Правда, какая-то часть его сущности всегда догадывалась о подобном исходе, и ему просто нравилось ходить по лезвию этого проклятого ножа, постоянно ощущая пятками всю его остроту… Возможно, именно столь сильное стремление испытать себя и помогало сейчас Альфреду постепенно возвращать своё тело обратно к жизни, используя для этого все изученные и натренированные им когда-то техники по «источнику тела», какие он только в состоянии был применить. Но, так или иначе, возможности его колдовской воли оставались явно не на высоте.
«Прости, дорогой. Но
Продолжая размышлять в таком ключе, Альфред в первые часы ещё умудрялся накапливать небольшие порции гнева, которые затем использовал для поддержания работы сознания, в то время как остальные ресурсы его внутренней энергии оставались заняты сращиванием тканей и остановкой крови в области лёгкого и самых крупных сосудов, задетых лезвием ножа. Однако чем больше проходило времени — тем меньше оставалось у него сил на то, чтобы слаженно двигать руками и ногами. И где-то после четвёртой или пятой неудачной попытки вскарабкаться по склону канавы Альфред просто снова оказался на дне, наконец уяснив, что предательский приступ слабости до сих пор держит его тело в крепкой хватке. В такие моменты перед молодым колдуном словно возникал барьер, который не давал ему заступить даже за самые нижние пределы возможностей человеческой плоти, что в результате и послужило причиной для поиска нового источника силы, коим очень быстро стала эта безудержная страсть, которую он изначально испытывал к Бесстиен. Но, как в итоге оказалось, качество этой эмоции могло уподобиться лишь десятой части того, что давал ему прежний весьма слабенький колдовской гнев. И что было ещё важнее: именно гнев придавал сейчас Альфреду сил, без него любые потуги вернуть себе подвижность оказались бы и вовсе бесполезны, отчего его бесполезное тело могло лишь сгодиться на корм тем самым псам, чей чёртов лай не давал ему покоя!
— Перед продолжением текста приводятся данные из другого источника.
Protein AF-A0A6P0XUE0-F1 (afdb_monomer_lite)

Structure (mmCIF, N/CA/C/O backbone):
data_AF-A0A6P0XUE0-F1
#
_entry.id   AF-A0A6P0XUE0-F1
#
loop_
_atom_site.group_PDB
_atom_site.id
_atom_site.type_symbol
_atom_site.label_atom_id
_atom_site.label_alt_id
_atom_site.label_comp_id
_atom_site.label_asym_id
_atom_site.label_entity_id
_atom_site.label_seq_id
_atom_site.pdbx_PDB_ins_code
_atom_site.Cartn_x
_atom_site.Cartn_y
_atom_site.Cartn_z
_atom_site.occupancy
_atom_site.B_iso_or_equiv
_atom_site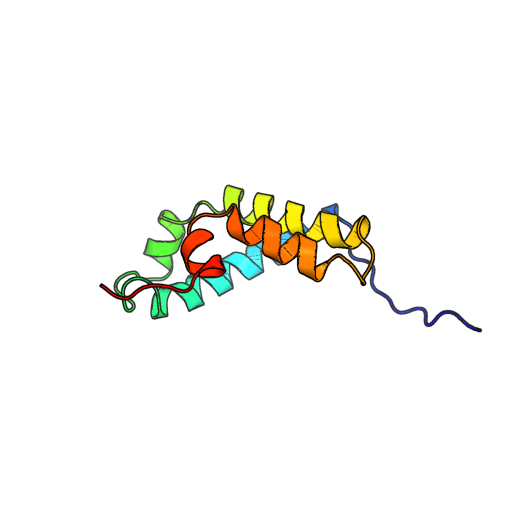.auth_seq_id
_atom_site.auth_comp_id
_atom_site.auth_asym_id
_atom_site.auth_atom_id
_atom_site.pdbx_PDB_model_num
ATOM 1 N N . MET A 1 1 ? 29.900 11.506 -22.541 1.00 38.91 1 MET A N 1
ATOM 2 C CA . MET A 1 1 ? 29.018 11.825 -21.397 1.00 38.91 1 MET A CA 1
ATOM 3 C C . MET A 1 1 ? 29.477 11.010 -20.203 1.00 38.91 1 MET A C 1
ATOM 5 O O . MET A 1 1 ? 29.631 9.806 -20.348 1.00 38.91 1 MET A O 1
ATOM 9 N N . ARG A 1 2 ? 29.768 11.643 -19.062 1.00 37.56 2 ARG A N 1
ATOM 10 C CA . ARG A 1 2 ? 29.995 10.905 -17.811 1.00 37.56 2 ARG A CA 1
ATOM 11 C C . ARG A 1 2 ? 28.609 10.533 -17.267 1.00 37.56 2 A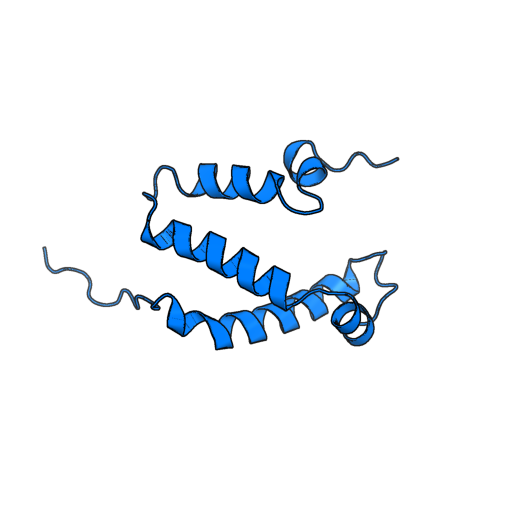RG A C 1
ATOM 13 O O . ARG A 1 2 ? 27.806 11.454 -17.127 1.00 37.56 2 ARG A O 1
ATOM 20 N N . PRO A 1 3 ? 28.286 9.255 -17.019 1.00 42.28 3 PRO A N 1
ATOM 21 C CA . PRO A 1 3 ? 27.029 8.920 -16.366 1.00 42.28 3 PRO A CA 1
ATOM 22 C C . PRO A 1 3 ? 27.049 9.548 -14.971 1.00 42.28 3 PRO A C 1
ATOM 24 O O . PRO A 1 3 ? 28.030 9.411 -14.236 1.00 42.28 3 PRO A O 1
ATOM 27 N N . ASN A 1 4 ? 26.002 10.302 -14.648 1.00 42.78 4 ASN A N 1
ATOM 28 C CA . ASN A 1 4 ? 25.808 10.877 -13.327 1.00 42.78 4 ASN A CA 1
ATOM 29 C C . ASN A 1 4 ? 25.666 9.717 -12.330 1.00 42.78 4 ASN A C 1
ATOM 31 O O . ASN A 1 4 ? 24.647 9.034 -12.295 1.00 42.78 4 ASN A O 1
ATOM 35 N N . LYS A 1 5 ? 26.741 9.418 -11.603 1.00 45.84 5 LYS A N 1
ATOM 36 C CA . LYS A 1 5 ? 26.877 8.224 -10.770 1.00 45.84 5 LYS A CA 1
ATOM 37 C C . LYS A 1 5 ? 26.387 8.514 -9.353 1.00 45.84 5 LYS A C 1
ATOM 39 O O . LYS A 1 5 ? 27.187 8.465 -8.433 1.00 45.84 5 LYS A O 1
ATOM 44 N N . ILE A 1 6 ? 25.101 8.838 -9.201 1.00 41.75 6 ILE A N 1
ATOM 45 C CA . ILE A 1 6 ? 24.362 8.748 -7.928 1.00 41.75 6 ILE A CA 1
ATOM 46 C C . ILE A 1 6 ? 22.882 8.448 -8.233 1.00 41.75 6 ILE A C 1
ATOM 48 O O . ILE A 1 6 ? 21.985 9.209 -7.890 1.00 41.75 6 ILE A O 1
ATOM 52 N N . SER A 1 7 ? 22.599 7.359 -8.943 1.00 49.81 7 SER A N 1
ATOM 53 C CA . SER A 1 7 ? 21.291 6.711 -8.830 1.00 49.81 7 SER A CA 1
ATOM 54 C C . SER A 1 7 ? 21.473 5.584 -7.823 1.00 49.81 7 SER A C 1
ATOM 56 O O . SER A 1 7 ? 22.062 4.556 -8.160 1.00 49.81 7 SER A O 1
ATOM 58 N N . TYR A 1 8 ? 21.064 5.803 -6.573 1.00 53.81 8 TYR A N 1
ATOM 59 C CA . TYR A 1 8 ? 20.940 4.711 -5.613 1.00 53.81 8 TYR A CA 1
ATOM 60 C C . TYR A 1 8 ? 19.833 3.801 -6.140 1.00 53.81 8 TYR A C 1
ATOM 62 O O . TYR A 1 8 ? 18.655 4.138 -6.084 1.00 53.81 8 TYR A O 1
ATOM 70 N N . PHE A 1 9 ? 20.234 2.712 -6.787 1.00 70.12 9 PHE A N 1
ATOM 71 C CA . PHE A 1 9 ? 19.315 1.698 -7.266 1.00 70.12 9 PHE A CA 1
ATOM 72 C C . PHE A 1 9 ? 19.048 0.778 -6.085 1.00 70.12 9 PHE A C 1
ATOM 74 O O . PHE A 1 9 ? 19.881 -0.072 -5.779 1.00 70.12 9 PHE A O 1
ATOM 81 N N . ILE A 1 10 ? 17.942 1.021 -5.386 1.00 81.25 10 ILE A N 1
ATOM 82 C CA . ILE A 1 10 ? 17.449 0.095 -4.367 1.00 81.25 10 ILE A CA 1
ATOM 83 C C . ILE A 1 10 ? 17.152 -1.212 -5.101 1.00 81.25 10 ILE A C 1
ATOM 85 O O . ILE A 1 10 ? 16.504 -1.194 -6.155 1.00 81.25 10 ILE A O 1
ATOM 89 N N . LYS A 1 11 ? 17.689 -2.333 -4.627 1.00 82.88 11 LYS A N 1
ATOM 90 C CA . LYS A 1 11 ? 17.345 -3.646 -5.180 1.00 82.88 11 LYS A CA 1
ATOM 91 C C . LYS A 1 11 ? 15.955 -4.064 -4.710 1.00 82.88 11 LYS A C 1
ATOM 93 O O . LYS A 1 11 ? 15.456 -3.572 -3.707 1.00 82.88 11 LYS A O 1
ATOM 98 N N . GLU A 1 12 ? 15.321 -4.980 -5.432 1.00 74.38 12 GLU A N 1
ATOM 99 C CA . GLU A 1 12 ? 13.969 -5.446 -5.098 1.00 74.38 12 GLU A CA 1
ATOM 100 C C . GLU A 1 12 ? 13.862 -6.003 -3.662 1.00 74.38 12 GLU A C 1
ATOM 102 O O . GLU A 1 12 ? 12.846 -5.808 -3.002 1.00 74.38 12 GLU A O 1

Пытаясь отвлечься от него, молодой колдун поминутно обращался к словам Эргарота о том, что пока человек жив — всё его существование есть не что иное, как воля. И пока эта чистая воля продолжается — смерть не может коснуться его. А любая утрата воли ещё не ведёт к мгновенной смерти, поскольку смерть — это всегда та же самая воля. Просто воля уйти из жизни. И никак иначе.
«Гав… Гав, гав… Гав, гав… У-у, вав!» — слышалось Альфреду где-то в самом центре его размышлений, словно это был какой-то неудержимый ритм, который одновременно и раздражал юношу, и поддерживал его существование.
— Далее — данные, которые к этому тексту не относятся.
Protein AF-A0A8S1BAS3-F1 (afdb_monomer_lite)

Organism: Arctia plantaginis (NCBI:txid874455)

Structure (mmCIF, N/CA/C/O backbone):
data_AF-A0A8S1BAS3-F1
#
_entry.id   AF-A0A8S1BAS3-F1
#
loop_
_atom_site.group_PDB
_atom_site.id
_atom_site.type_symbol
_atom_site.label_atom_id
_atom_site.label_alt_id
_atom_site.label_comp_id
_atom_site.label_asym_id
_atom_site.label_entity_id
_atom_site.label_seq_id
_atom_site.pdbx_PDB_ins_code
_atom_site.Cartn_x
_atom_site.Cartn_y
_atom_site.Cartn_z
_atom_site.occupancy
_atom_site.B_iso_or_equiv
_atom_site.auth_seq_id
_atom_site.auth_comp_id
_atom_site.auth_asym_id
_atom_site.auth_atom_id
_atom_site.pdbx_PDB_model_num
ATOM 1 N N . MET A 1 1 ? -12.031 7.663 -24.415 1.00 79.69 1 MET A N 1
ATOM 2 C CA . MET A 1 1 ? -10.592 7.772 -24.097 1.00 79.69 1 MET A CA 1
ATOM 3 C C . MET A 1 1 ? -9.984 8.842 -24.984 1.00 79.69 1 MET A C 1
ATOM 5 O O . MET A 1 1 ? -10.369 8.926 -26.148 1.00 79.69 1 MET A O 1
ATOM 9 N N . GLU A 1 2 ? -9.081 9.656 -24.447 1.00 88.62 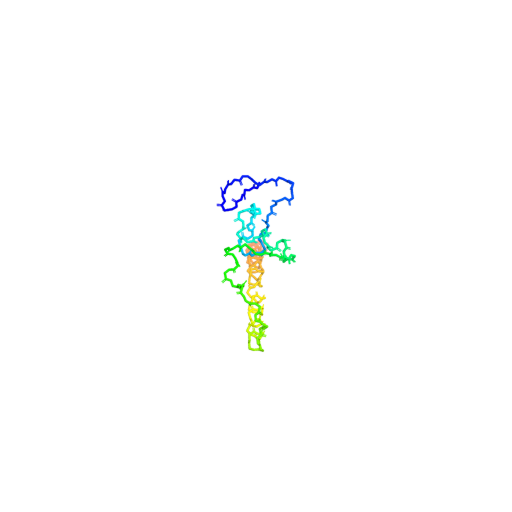2 GLU A N 1
ATOM 10 C CA . GLU A 1 2 ? -8.451 10.780 -25.150 1.00 88.62 2 GLU A CA 1
ATOM 11 C C . GLU A 1 2 ? -6.942 10.582 -25.234 1.00 88.62 2 GLU A C 1
ATOM 13 O O . GLU A 1 2 ? -6.332 9.993 -24.343 1.00 88.62 2 GLU A O 1
ATOM 18 N N . CYS A 1 3 ? -6.335 11.069 -26.315 1.00 90.19 3 CYS A N 1
ATOM 19 C CA . CYS A 1 3 ? -4.892 11.048 -26.463 1.00 90.19 3 CYS A CA 1
ATOM 20 C C . CYS A 1 3 ? -4.259 12.050 -25.499 1.00 90.19 3 CYS A C 1
ATOM 22 O O . CYS A 1 3 ? -4.535 13.246 -25.578 1.00 90.19 3 CYS A O 1
ATOM 24 N N . GLN A 1 4 ? -3.331 11.601 -24.656 1.00 88.94 4 GLN A N 1
ATOM 25 C CA . GLN A 1 4 ? -2.682 12.495 -23.697 1.00 88.94 4 GLN A CA 1
ATOM 26 C C . GLN A 1 4 ? -1.833 13.600 -24.349 1.00 88.94 4 GLN A C 1
ATOM 28 O O . GLN A 1 4 ? -1.701 14.663 -23.743 1.00 88.94 4 GLN A O 1
ATOM 33 N N . LYS A 1 5 ? -1.334 13.393 -25.580 1.00 88.31 5 LYS A N 1
ATOM 34 C CA . LYS A 1 5 ? -0.533 14.378 -26.330 1.00 88.31 5 LYS A CA 1
ATOM 35 C C . LYS A 1 5 ? -1.377 15.450 -27.020 1.00 88.31 5 LYS A C 1
ATOM 37 O O . LYS A 1 5 ? -1.127 16.630 -26.829 1.00 88.31 5 LYS A O 1
ATOM 42 N N . CYS A 1 6 ? -2.351 15.055 -27.843 1.00 90.69 6 CYS A N 1
ATOM 43 C CA . CYS A 1 6 ? -3.125 16.003 -28.658 1.00 90.69 6 CYS A CA 1
ATOM 44 C C . CYS A 1 6 ? -4.525 16.315 -28.109 1.00 90.69 6 CYS A C 1
ATOM 46 O O . CYS A 1 6 ? -5.244 17.099 -28.720 1.00 90.69 6 CYS A O 1
ATOM 48 N N . LYS A 1 7 ? -4.929 15.676 -27.001 1.00 91.00 7 LYS A N 1
ATOM 49 C CA . LYS A 1 7 ? -6.244 15.812 -26.345 1.00 91.00 7 LYS A CA 1
ATOM 50 C C . LYS A 1 7 ? -7.454 15.479 -27.235 1.00 91.00 7 LYS A C 1
ATOM 52 O O . LYS A 1 7 ? -8.587 15.757 -26.872 1.00 91.00 7 LYS A O 1
ATOM 57 N N . LYS A 1 8 ? -7.240 14.840 -28.393 1.00 89.75 8 LYS A N 1
ATOM 58 C CA . LYS A 1 8 ? -8.314 14.358 -29.282 1.00 89.75 8 LYS A CA 1
ATOM 59 C C . LYS A 1 8 ? -8.755 12.944 -28.905 1.00 89.75 8 LYS A C 1
ATOM 61 O O . LYS A 1 8 ? -7.969 12.153 -28.378 1.00 89.75 8 LYS A O 1
ATOM 66 N N . THR A 1 9 ? -9.995 12.596 -29.236 1.00 88.75 9 THR A N 1
ATOM 67 C CA . THR A 1 9 ? -10.582 11.277 -28.964 1.00 88.75 9 THR A CA 1
ATOM 68 C C . THR A 1 9 ? -9.802 10.141 -29.643 1.00 88.75 9 THR A C 1
ATOM 70 O O . THR A 1 9 ? -9.408 10.232 -30.809 1.00 88.75 9 THR A O 1
ATOM 73 N N . LEU A 1 10 ? -9.581 9.047 -28.912 1.00 85.94 10 LEU A N 1
ATOM 74 C CA . LEU A 1 10 ? -8.984 7.812 -29.424 1.00 85.94 10 LEU A CA 1
ATOM 75 C C . LEU A 1 10 ? -10.057 6.916 -30.055 1.00 85.94 10 LEU A C 1
ATOM 77 O O . LEU A 1 10 ? -11.170 6.800 -29.538 1.00 85.94 10 LEU A O 1
ATOM 81 N N . SER A 1 11 ? -9.709 6.245 -31.156 1.00 80.38 11 SER A N 1
ATOM 82 C CA . SER A 1 11 ? -10.595 5.270 -31.798 1.00 80.38 11 SER A CA 1
ATOM 83 C C . SER A 1 11 ? -10.860 4.076 -30.874 1.00 80.38 11 SER A C 1
ATOM 85 O O . SER A 1 11 ? -9.933 3.532 -30.269 1.00 80.38 11 SER A O 1
ATOM 87 N N . LYS A 1 12 ? -12.125 3.637 -30.799 1.00 66.44 12 LYS A N 1
ATOM 88 C CA . LYS A 1 12 ? -12.556 2.479 -29.992 1.00 66.44 12 LYS A CA 1
ATOM 89 C C . LYS A 1 12 ? -12.026 1.137 -30.525 1.00 66.44 12 LYS A C 1
ATOM 91 O O . LYS A 1 12 ? -11.980 0.171 -29.774 1.00 66.44 12 LYS A O 1
ATOM 96 N N . LYS A 1 13 ? -11.613 1.060 -31.797 1.00 60.72 13 LYS A N 1
ATOM 97 C CA . LYS A 1 13 ? -11.099 -0.167 -32.432 1.00 60.72 13 LYS A CA 1
ATOM 98 C C . LYS A 1 13 ? -9.563 -0.189 -32.427 1.00 60.72 13 LYS A C 1
ATOM 100 O O . LYS A 1 13 ? -8.949 0.240 -33.394 1.00 60.72 13 LYS A O 1
ATOM 105 N N . GLY A 1 14 ? -8.955 -0.653 -31.331 1.00 61.38 14 GLY A N 1
ATOM 106 C CA . GLY A 1 14 ? -7.606 -1.262 -31.271 1.00 61.38 14 GLY A CA 1
ATOM 107 C C . GLY A 1 14 ? -6.365 -0.473 -31.738 1.00 61.38 14 GLY A C 1
ATOM 108 O O . GLY A 1 14 ? -5.256 -0.992 -31.664 1.00 61.38 14 GLY A O 1
ATOM 109 N N . SER A 1 15 ? -6.493 0.763 -32.217 1.00 72.38 15 SER A N 1
ATOM 110 C CA . SER A 1 15 ? -5.404 1.500 -32.876 1.00 72.38 15 SER A CA 1
ATOM 111 C C . SER A 1 15 ? -4.820 2.624 -32.010 1.00 72.38 15 SER A C 1
ATOM 113 O O . SER A 1 15 ? -4.550 3.721 -32.508 1.00 72.38 15 SER A O 1
ATOM 115 N N . HIS A 1 16 ? -4.668 2.398 -30.707 1.00 86.25 16 HIS A N 1
ATOM 116 C CA . HIS A 1 16 ? -4.021 3.343 -29.795 1.00 86.25 16 HIS A CA 1
ATOM 117 C C . HIS A 1 16 ? -2.838 2.677 -29.091 1.00 86.25 16 HIS A C 1
ATOM 119 O O . HIS A 1 16 ? -2.823 1.467 -28.889 1.00 86.25 16 HIS A O 1
ATOM 125 N N . PHE A 1 17 ? -1.816 3.475 -28.809 1.00 89.38 17 PHE A N 1
ATOM 126 C CA . PHE A 1 17 ? -0.635 3.075 -28.064 1.00 89.38 17 PHE A CA 1
ATOM 127 C C . PHE A 1 17 ? -0.890 3.302 -26.575 1.00 89.38 17 PHE A C 1
ATOM 129 O O . PHE A 1 17 ? -1.360 4.377 -26.198 1.00 89.38 17 PHE A O 1
ATOM 136 N N . MET A 1 18 ? -0.576 2.304 -25.754 1.00 89.38 18 MET A N 1
ATOM 137 C CA . MET A 1 18 ? -0.679 2.375 -24.299 1.00 89.38 18 MET A CA 1
ATOM 138 C C . MET A 1 18 ? 0.728 2.329 -23.718 1.00 89.38 18 MET A C 1
ATOM 140 O O . MET A 1 18 ? 1.421 1.326 -23.868 1.00 89.38 18 MET A O 1
ATOM 144 N N . CYS A 1 19 ? 1.146 3.415 -23.073 1.00 89.06 19 CYS A N 1
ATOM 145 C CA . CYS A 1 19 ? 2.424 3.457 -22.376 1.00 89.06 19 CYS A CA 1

Определённо, что-то подобное он уже ощущал — правда, очень давно…
«Гав… Гав, гав…»
И тут у молодого бунтаря впервые с момента падения возникла новая догадка! Перенаправив на несколько секунд свои энергетические усилия, он понял, что эти звуки не являлись частью внешнего мира, а всё время раздавались в его голове, как эхо. Тогда Альфред решил повнимательнее изучить паузы перед каждым новым звучанием, лишь внешне напоминавшим лай, и вскоре окончательно убедился в своей правоте.
Это была речь. Слова в ней произносились с таким особенным перезвоном, что лишённый определённых талантов человек не был способен отличить их от самых обычных звуков, наполнявших его повседневность. Однако всякий чёрный колдун, который мог усилием воли расширить своё сознание настолько, чтобы начать воспринимать мир по-другому, рано или поздно получал возможность не только слышать подобные вещи, но и видеть, от кого они исходят. Посему Альфреду оставалось лишь полностью завершить терзание своего истощившегося «источника тела» и открыть глаза…
— О! Это ещё живо.
— Вот так, Мерцающий! А ты говорил, что это простой человек, как все остальные.
— Мерцающий так не говорил. Так говорил Оранжевый.
— Неправда! Оранжевый сюда вообще только недавно пришёл! Сразу после появления первой звезды.